# HOLY COW!!



## BrookeB676 (Oct 17, 2004)

I am always looking for a food that my 3 will love. Recently we found out about Wysong and we were sent a sampe of the dream treats (pheasant) and the food (they were eating the synorgon). They ended up liking it a lot better than their Solid Gold wee bits (I had been wanting to switch them off of that for a few weeks, but couldnt find something else they would eat), you can get a sample at wysong.net by emailing them your address. Anyways, Since they have been eating the synorgon from wysong I have noticed a little more scratching, so I am wondering if it because it has chicken, but still can't find another meat that they will eat.
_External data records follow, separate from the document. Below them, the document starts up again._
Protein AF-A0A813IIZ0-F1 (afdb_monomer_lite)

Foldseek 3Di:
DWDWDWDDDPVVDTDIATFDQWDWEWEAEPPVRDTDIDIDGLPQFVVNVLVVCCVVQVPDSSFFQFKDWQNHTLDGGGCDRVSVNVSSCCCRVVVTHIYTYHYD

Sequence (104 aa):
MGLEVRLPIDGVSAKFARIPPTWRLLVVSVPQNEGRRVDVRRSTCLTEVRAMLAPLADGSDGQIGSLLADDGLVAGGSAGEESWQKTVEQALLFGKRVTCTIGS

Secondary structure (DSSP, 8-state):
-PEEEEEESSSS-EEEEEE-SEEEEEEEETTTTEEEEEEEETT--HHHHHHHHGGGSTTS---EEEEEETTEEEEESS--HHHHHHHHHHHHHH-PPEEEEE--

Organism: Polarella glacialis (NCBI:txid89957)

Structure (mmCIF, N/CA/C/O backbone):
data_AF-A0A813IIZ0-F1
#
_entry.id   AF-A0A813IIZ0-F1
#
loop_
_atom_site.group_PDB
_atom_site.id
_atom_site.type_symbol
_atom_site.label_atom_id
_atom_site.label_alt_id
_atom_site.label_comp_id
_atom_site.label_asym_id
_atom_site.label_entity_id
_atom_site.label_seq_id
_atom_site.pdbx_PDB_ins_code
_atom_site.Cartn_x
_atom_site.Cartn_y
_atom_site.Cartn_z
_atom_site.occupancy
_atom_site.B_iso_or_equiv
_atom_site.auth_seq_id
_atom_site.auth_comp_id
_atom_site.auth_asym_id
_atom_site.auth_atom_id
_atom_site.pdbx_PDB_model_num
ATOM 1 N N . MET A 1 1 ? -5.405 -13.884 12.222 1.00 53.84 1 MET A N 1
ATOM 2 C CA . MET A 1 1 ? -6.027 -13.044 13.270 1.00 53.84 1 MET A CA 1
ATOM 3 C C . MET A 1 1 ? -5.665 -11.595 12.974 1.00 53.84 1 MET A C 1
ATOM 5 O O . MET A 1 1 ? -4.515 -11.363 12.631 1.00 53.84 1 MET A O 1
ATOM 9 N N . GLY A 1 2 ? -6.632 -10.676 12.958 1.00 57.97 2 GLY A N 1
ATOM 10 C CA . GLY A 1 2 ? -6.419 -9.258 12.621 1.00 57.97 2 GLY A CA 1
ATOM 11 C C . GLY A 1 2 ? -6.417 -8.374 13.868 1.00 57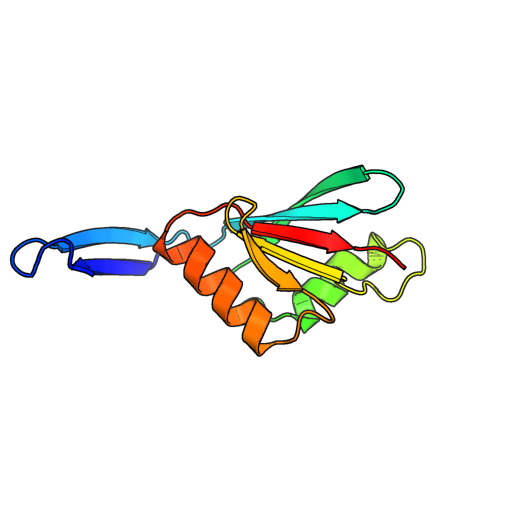.97 2 GLY A C 1
ATOM 12 O O . GLY A 1 2 ? -6.981 -8.777 14.884 1.00 57.97 2 GLY A O 1
ATOM 13 N N . LEU A 1 3 ? -5.789 -7.199 13.798 1.00 56.84 3 LEU A N 1
ATOM 14 C CA . LEU A 1 3 ? -5.796 -6.220 14.890 1.00 56.84 3 LEU A CA 1
ATOM 15 C C . LEU A 1 3 ? -7.114 -5.435 14.862 1.00 56.84 3 LEU A C 1
ATOM 17 O O . LEU A 1 3 ? -7.508 -4.941 13.809 1.00 56.84 3 LEU A O 1
ATOM 21 N N . GLU A 1 4 ? -7.790 -5.305 15.999 1.00 61.69 4 GLU A N 1
ATOM 22 C CA . GLU A 1 4 ? -8.985 -4.465 16.125 1.00 61.69 4 GLU A CA 1
ATOM 23 C C . GLU A 1 4 ? -8.596 -3.095 16.676 1.00 61.69 4 GLU A C 1
ATOM 25 O O . GLU A 1 4 ? -7.975 -2.992 17.733 1.00 61.69 4 GLU A O 1
ATOM 30 N N . VAL A 1 5 ? -8.944 -2.038 15.942 1.00 53.84 5 VAL A N 1
ATOM 31 C CA . VAL A 1 5 ? -8.656 -0.655 16.329 1.00 53.84 5 VAL A CA 1
ATOM 32 C C . VAL A 1 5 ? -9.962 0.090 16.545 1.00 53.84 5 VAL A C 1
ATOM 34 O O . VAL A 1 5 ? -10.873 0.033 15.719 1.00 53.84 5 VAL A O 1
ATOM 37 N N . ARG A 1 6 ? -10.047 0.798 17.672 1.00 66.75 6 ARG A N 1
ATOM 38 C CA . ARG A 1 6 ? -11.181 1.646 18.034 1.00 66.75 6 ARG A CA 1
ATOM 39 C C . ARG A 1 6 ? -10.911 3.074 17.554 1.00 66.75 6 ARG A C 1
ATOM 41 O O . ARG A 1 6 ? -10.053 3.754 18.107 1.00 66.75 6 ARG A O 1
ATOM 48 N N . LEU A 1 7 ? -11.645 3.521 16.541 1.00 53.06 7 LEU A N 1
ATOM 49 C CA . LEU A 1 7 ? -11.543 4.858 15.959 1.00 53.06 7 LEU A CA 1
ATOM 50 C C . LEU A 1 7 ? -12.652 5.762 16.521 1.00 53.06 7 LEU A C 1
ATOM 52 O O . LEU A 1 7 ? -13.828 5.438 16.335 1.00 53.06 7 LEU A O 1
ATOM 56 N N . PRO A 1 8 ? -12.327 6.872 17.204 1.00 52.41 8 PRO A N 1
ATOM 57 C CA . PRO A 1 8 ? -13.327 7.852 17.616 1.00 52.41 8 PRO A CA 1
ATOM 58 C C . PRO A 1 8 ? -13.857 8.594 16.382 1.00 52.41 8 PRO A C 1
ATOM 60 O O . PRO A 1 8 ? -13.071 9.042 15.552 1.00 52.41 8 PRO A O 1
ATOM 63 N N . ILE A 1 9 ? -15.180 8.701 16.250 1.00 62.69 9 ILE A N 1
ATOM 64 C CA . ILE A 1 9 ? -15.822 9.366 15.102 1.00 62.69 9 ILE A CA 1
ATOM 65 C C . ILE A 1 9 ? -16.271 10.774 15.503 1.00 62.69 9 ILE A C 1
ATOM 67 O O . ILE A 1 9 ? -15.950 11.737 14.818 1.00 62.69 9 ILE A O 1
ATOM 71 N N . ASP A 1 10 ? -16.914 10.899 16.674 1.00 63.81 10 ASP A N 1
ATOM 72 C CA . ASP A 1 10 ? -17.577 12.147 17.098 1.00 63.81 10 ASP A CA 1
ATOM 73 C C . ASP A 1 10 ? -17.365 12.449 18.599 1.00 63.81 10 ASP A C 1
ATOM 75 O O . ASP A 1 10 ? -18.197 13.067 19.258 1.00 63.81 10 ASP A O 1
ATOM 79 N N . GLY A 1 11 ? -16.296 11.922 19.205 1.00 56.94 11 GLY A N 1
ATOM 80 C CA . GLY A 1 11 ? -16.005 12.072 20.644 1.00 56.94 11 GLY A CA 1
ATOM 81 C C . GLY A 1 11 ? -16.902 11.254 21.591 1.00 56.94 11 GLY A C 1
ATOM 82 O O . GLY A 1 11 ? -16.484 10.955 22.705 1.00 56.94 11 GLY A O 1
ATOM 83 N N . VAL A 1 12 ? -18.085 10.821 21.138 1.00 58.94 12 VAL A N 1
ATOM 84 C CA . VAL A 1 12 ? -19.035 9.973 21.892 1.00 58.94 12 VAL A CA 1
ATOM 85 C C . VAL A 1 12 ? -19.096 8.548 21.325 1.00 58.94 12 VAL A C 1
ATOM 87 O O . VAL A 1 12 ? -19.167 7.571 22.072 1.00 58.94 12 VAL A O 1
ATOM 90 N N . SER A 1 13 ? -18.992 8.419 20.000 1.00 52.44 13 SER A N 1
ATOM 91 C CA . SER A 1 13 ? -19.079 7.150 19.272 1.00 52.44 13 SER A CA 1
ATOM 92 C C . SER A 1 13 ? -17.710 6.683 18.788 1.00 52.44 13 SER A C 1
ATOM 94 O O . SER A 1 13 ? -16.880 7.487 18.352 1.00 52.44 13 SER A O 1
ATOM 96 N N . ALA A 1 14 ? -17.482 5.368 18.818 1.00 62.88 14 ALA A N 1
ATOM 97 C CA . ALA A 1 14 ? -16.298 4.758 18.232 1.00 62.88 14 ALA A CA 1
ATOM 98 C C . ALA A 1 14 ? -16.666 3.637 17.254 1.00 62.88 14 ALA A C 1
ATOM 100 O O . ALA A 1 14 ? -17.524 2.808 17.552 1.00 62.88 14 ALA A O 1
ATOM 101 N N . LYS A 1 15 ? -15.992 3.597 16.101 1.00 57.50 15 LYS A N 1
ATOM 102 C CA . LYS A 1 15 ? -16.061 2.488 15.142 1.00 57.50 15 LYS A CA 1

Anyways, I also saw a pet expo on TV with Evangers and then heard from a friend about it so I decided to email them and ask for a sample....WELL we just received 2 13 lb boxes of SAMPLES! 2 huge cases of every type of canned food they carry and about 20 samples of the dry (10 each of pheasant/brown rice and about 10 of the chicken/brown rice). I thought there is no way they would eat the dry just because mine are VERY picky, but decided to open a bag on the Pheasant/Brown Rice and give it a shot since that is a meat they had never tried. Well the good news is that all 3 loved it, especially my smallest yorkie who only eats late at night when she has to bc she has never been interested in dry (she devoured an entire bowl and then wanted more, so if we switch to this I will have to start feeding times since she would just eat all day). I just wanted to share the excitement, its SO hard to find a food mine will eat and I Have never in 3 years seen them eat a food right when I put it down, and I'm sure others share in the "food frustration." Mine must just really like pheasant!! I really encourage everyone to email them and ask for a sample though, we have tons of canned flavors to also try







The email that I emailed was: [email protected] and I asked for both the canned and dry (my friend only got the canned)


----------



## Furbaby's Mommie (Jul 10, 2004)

Thanks for posting about Evanger's. I had not heard of it. I read the whole website---kosher even! I wrote them an email and asked for samples. We'll see........there isn't a store that carries it closer than 75 miles.


----------



## Deanna (Jan 14, 2005)

I am so glad you found something all your dogs like! I read the website- it sounds like a neat company. Thanks for telling us about it! 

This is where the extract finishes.